With a showdown seemingly brewing over the ‘new deal for working people’, a Labour government may struggle to hold its “pro-worker, pro-business” appearance together. But if it’s unintended consequences we’re worried about, we should think carefully about how well a tug-of-war between workers and employers serves the needs of millions in the economy who fall into neither category.

Are you “genuinely” self-employed?

What is self-employment? It seems like an obvious question at first. We all have our own, slightly different ideas of what working for yourself looks like. But who ultimately gets to decide who is, or isn’t, “genuinely” self-employed? It could be a future Labour government.

Their proposal to establish a single legal status of ‘Worker’ for “all but the genuinely self-employed” is one of the biggest components of their new deal. They not only hope that this will put workers on a stronger footing, but also clamp down on ‘bogus self-employment’ – a term typically associated with the gig economy, where disputes over self-employed status have been taken all the way to the Supreme Court.

But disputes over employment rights are just one side of the coin. The other is all about tax, where we are more likely to hear the term ‘disguised employment’. This is the crux of the IR35 rules, which have had an overwhelmingly negative impact on self-employed freelancers and contractors, many of whom have been effectively forced to shelve their businesses, become employees or stop working altogether as a result.

A redrawing of the boundaries between those who are and aren’t self-employed will inevitably have a knock on effect on rules like IR35. Of course it’s important to help people out of bogus self-employment, but this shouldn’t come at the expense of forcing yet more people out of willing self-employment.
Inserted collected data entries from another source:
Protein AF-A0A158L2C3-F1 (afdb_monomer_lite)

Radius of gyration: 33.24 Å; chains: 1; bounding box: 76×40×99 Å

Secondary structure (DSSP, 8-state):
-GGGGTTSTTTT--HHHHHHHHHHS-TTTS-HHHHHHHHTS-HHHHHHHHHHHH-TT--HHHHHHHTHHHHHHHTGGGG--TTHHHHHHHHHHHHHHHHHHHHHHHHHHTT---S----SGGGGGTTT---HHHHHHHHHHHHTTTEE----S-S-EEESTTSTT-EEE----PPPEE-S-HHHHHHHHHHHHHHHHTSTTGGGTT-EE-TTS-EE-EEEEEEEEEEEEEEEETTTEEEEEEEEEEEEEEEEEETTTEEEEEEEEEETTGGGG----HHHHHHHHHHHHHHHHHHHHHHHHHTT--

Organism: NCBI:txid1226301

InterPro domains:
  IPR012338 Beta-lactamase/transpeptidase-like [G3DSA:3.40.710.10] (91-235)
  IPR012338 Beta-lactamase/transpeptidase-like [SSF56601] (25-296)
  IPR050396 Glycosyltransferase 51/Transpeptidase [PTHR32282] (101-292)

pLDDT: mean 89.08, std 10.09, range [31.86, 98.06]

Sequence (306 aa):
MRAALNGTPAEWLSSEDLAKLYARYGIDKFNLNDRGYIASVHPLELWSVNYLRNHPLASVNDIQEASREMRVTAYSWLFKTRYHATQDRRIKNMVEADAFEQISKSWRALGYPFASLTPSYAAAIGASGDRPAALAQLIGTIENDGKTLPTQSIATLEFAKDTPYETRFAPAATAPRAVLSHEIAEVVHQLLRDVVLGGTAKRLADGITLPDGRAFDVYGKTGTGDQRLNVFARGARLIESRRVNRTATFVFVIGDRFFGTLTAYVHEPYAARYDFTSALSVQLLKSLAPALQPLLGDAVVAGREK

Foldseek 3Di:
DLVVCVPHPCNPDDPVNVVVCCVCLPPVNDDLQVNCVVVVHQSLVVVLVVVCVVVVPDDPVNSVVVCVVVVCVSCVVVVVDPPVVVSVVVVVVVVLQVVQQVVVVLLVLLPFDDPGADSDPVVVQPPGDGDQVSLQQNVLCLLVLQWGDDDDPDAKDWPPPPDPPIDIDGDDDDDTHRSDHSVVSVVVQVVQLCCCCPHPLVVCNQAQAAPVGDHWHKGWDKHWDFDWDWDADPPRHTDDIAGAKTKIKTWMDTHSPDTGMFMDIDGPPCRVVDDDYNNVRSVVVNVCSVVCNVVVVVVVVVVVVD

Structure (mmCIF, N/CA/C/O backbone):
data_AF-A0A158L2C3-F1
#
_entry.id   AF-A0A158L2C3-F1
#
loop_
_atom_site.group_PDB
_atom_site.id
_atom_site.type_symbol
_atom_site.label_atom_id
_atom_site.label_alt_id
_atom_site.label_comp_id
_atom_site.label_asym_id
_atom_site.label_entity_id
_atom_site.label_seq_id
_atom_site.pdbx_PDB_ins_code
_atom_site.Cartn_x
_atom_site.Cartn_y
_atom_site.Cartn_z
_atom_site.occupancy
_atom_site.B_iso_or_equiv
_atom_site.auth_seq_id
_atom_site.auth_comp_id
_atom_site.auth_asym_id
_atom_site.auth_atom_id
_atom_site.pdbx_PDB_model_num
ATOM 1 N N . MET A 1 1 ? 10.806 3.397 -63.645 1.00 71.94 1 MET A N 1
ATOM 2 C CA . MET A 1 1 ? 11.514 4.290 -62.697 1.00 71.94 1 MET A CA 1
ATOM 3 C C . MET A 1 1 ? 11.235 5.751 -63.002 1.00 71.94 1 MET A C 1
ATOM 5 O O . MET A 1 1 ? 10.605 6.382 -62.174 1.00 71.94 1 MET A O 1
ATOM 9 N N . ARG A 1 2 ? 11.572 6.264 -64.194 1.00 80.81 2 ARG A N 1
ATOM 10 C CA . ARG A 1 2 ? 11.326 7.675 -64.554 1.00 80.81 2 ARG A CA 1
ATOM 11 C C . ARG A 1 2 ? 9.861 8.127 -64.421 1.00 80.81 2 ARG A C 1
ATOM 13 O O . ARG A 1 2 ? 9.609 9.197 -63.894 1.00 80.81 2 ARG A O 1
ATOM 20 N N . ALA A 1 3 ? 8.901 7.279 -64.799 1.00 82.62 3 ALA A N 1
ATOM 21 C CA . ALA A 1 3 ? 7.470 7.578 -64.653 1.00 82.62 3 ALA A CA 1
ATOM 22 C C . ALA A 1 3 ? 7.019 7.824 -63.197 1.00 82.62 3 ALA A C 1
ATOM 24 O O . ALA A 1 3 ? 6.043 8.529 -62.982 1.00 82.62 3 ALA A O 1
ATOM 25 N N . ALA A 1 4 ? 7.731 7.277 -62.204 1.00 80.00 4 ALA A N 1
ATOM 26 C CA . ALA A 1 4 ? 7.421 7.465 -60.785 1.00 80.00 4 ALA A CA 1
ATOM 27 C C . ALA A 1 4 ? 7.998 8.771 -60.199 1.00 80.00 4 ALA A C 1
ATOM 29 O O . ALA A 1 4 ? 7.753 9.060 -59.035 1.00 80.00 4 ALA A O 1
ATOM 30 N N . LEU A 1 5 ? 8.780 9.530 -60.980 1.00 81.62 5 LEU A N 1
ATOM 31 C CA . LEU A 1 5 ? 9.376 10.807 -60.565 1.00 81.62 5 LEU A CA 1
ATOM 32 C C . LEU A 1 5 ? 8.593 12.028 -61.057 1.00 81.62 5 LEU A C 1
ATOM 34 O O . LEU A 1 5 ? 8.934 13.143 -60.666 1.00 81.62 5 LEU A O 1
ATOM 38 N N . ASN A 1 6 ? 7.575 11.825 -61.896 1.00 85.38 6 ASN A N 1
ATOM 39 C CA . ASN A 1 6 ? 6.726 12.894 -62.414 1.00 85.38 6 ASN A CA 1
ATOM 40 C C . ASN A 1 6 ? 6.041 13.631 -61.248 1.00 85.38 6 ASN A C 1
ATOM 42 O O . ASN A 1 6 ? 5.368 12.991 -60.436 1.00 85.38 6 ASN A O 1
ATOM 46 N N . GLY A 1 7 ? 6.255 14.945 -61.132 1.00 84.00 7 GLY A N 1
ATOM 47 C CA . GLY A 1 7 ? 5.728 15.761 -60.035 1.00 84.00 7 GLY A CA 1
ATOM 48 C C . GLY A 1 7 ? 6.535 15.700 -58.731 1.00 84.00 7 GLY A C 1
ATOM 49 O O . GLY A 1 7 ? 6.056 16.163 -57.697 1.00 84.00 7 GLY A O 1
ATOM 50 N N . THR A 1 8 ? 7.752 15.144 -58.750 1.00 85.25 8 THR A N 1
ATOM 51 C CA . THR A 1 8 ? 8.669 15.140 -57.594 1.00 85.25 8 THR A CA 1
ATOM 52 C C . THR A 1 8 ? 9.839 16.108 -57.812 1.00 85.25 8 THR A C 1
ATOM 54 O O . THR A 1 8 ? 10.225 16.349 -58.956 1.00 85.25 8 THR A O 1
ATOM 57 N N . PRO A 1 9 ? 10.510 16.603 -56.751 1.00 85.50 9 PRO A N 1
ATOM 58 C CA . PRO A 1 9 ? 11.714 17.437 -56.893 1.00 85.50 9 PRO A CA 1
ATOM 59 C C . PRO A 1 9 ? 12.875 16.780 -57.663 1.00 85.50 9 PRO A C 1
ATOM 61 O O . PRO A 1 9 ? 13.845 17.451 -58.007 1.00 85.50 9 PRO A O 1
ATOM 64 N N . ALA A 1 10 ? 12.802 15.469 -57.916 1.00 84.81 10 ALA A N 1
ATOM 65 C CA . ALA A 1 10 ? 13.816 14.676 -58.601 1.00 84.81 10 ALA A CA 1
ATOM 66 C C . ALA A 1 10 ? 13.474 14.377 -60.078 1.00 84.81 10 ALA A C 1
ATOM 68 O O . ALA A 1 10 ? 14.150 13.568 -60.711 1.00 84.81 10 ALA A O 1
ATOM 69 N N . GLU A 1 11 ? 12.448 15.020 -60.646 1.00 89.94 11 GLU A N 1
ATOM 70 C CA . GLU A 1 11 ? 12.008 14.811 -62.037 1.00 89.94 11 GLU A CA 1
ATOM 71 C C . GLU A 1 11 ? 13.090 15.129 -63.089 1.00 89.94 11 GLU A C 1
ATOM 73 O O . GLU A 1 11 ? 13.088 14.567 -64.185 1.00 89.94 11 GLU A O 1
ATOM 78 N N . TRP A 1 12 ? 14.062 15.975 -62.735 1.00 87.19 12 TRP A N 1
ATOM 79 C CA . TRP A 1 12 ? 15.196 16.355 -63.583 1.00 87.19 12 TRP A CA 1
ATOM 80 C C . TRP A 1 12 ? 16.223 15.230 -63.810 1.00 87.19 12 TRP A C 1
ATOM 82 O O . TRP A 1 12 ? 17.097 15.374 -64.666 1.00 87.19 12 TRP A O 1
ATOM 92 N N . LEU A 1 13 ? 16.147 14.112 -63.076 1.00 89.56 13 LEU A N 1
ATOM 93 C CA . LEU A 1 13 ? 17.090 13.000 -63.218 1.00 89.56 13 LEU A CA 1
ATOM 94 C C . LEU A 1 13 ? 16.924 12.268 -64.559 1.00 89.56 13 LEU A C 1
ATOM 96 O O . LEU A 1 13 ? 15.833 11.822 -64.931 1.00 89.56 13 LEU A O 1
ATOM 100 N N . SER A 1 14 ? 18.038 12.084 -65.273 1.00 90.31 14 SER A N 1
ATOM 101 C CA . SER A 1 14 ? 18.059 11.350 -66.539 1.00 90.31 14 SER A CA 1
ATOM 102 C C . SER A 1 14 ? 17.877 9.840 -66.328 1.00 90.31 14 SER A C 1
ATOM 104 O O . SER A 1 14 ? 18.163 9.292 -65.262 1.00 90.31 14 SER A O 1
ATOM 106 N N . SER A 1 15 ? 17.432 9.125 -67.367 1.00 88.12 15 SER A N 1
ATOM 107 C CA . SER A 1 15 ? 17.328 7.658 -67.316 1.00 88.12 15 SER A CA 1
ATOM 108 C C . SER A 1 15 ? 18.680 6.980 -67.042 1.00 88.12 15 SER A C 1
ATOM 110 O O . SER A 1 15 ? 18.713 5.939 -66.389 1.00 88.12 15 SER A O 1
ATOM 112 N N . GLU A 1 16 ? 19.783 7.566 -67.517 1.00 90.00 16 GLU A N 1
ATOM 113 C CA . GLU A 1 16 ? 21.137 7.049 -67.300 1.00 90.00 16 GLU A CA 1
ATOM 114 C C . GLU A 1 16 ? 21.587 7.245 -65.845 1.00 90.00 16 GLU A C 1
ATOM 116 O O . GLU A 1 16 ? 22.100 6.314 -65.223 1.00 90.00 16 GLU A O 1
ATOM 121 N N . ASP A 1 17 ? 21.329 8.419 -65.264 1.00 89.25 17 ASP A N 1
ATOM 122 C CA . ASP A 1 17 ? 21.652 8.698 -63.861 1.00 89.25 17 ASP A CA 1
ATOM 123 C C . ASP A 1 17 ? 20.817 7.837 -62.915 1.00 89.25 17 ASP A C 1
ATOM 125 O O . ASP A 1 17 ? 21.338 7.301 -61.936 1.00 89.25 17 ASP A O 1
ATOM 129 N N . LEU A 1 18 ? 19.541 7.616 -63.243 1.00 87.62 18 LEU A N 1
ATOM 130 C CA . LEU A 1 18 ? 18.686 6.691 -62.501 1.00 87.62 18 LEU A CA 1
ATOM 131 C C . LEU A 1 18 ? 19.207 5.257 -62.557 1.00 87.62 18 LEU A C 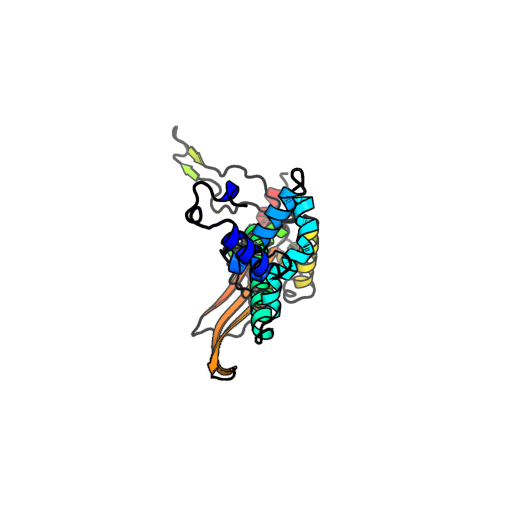1
ATOM 133 O O . LEU A 1 18 ? 19.188 4.575 -61.535 1.00 87.62 18 LEU A O 1
ATOM 137 N N . ALA A 1 19 ? 19.705 4.800 -63.708 1.00 88.31 19 ALA A N 1
ATOM 138 C CA . ALA A 1 19 ? 20.307 3.475 -63.823 1.00 88.31 19 ALA A CA 1
ATOM 139 C C . ALA A 1 19 ? 21.584 3.357 -62.972 1.00 88.31 19 ALA A C 1
ATOM 141 O O . ALA A 1 19 ? 21.761 2.363 -62.266 1.00 88.31 19 ALA A O 1
ATOM 142 N N . LYS A 1 20 ? 22.438 4.390 -62.966 1.00 91.12 20 LYS A N 1
ATOM 143 C CA . LYS A 1 20 ? 23.644 4.447 -62.118 1.00 91.12 20 LYS A CA 1
ATOM 144 C C . LYS A 1 20 ? 23.296 4.442 -60.628 1.00 91.12 20 LYS A C 1
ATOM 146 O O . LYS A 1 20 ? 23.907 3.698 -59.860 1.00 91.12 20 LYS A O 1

Where next for zero-hours workers?

Employment status could be placed under further strain by the new deal’s proposal to abolish zero-hours contracts.

We have all unfortunately heard stories of unscrupulous employers using zero-hours contracts to exploit workers. Banning these contracts would almost certainly see many of these workers moved onto contracts that guarantee their working hours and subsequently their income.

But IPSE’s concern is that many others could be funnelled into bogus self-employment as employers seek to get around the rules, only adding to the problems that Labour are seeking to fix with a single Worker status.

Let’s be ‘pro-freelance’ too

With its New Deal for Working People, it’s clear that the Labour party has a view on what ‘good work’ looks like, and it’s on a mission to get as many people into it as possible. But for IPSE, one of the most important questions for a future Labour government is the extent it believes that good work and ‘good self-employment’ are intertwined. This question, among many others are ones which IPSE has asked in its engagement with the Labour party, including in our submission to its manifesto-shaping National Policy Forum.

Some people choose to work for themselves because they know they’ll be happier and better off. Others choose it out of necessity, accepting the uncertainty that comes with running a business alone in exchange for an income in a turbulent jobs market. What both of these groups share is that they made a deliberate, informed choice to work for themselves. Once doing so, we believe they are best served by respecting and protecting that choice.

Ultimately, a government can’t be pro-worker and pro-business if it isn’t also pro self-employment, abandoning approaches to policymaking that repeatedly challenge and undermine those are who genuinely operating as freelancer or contractors.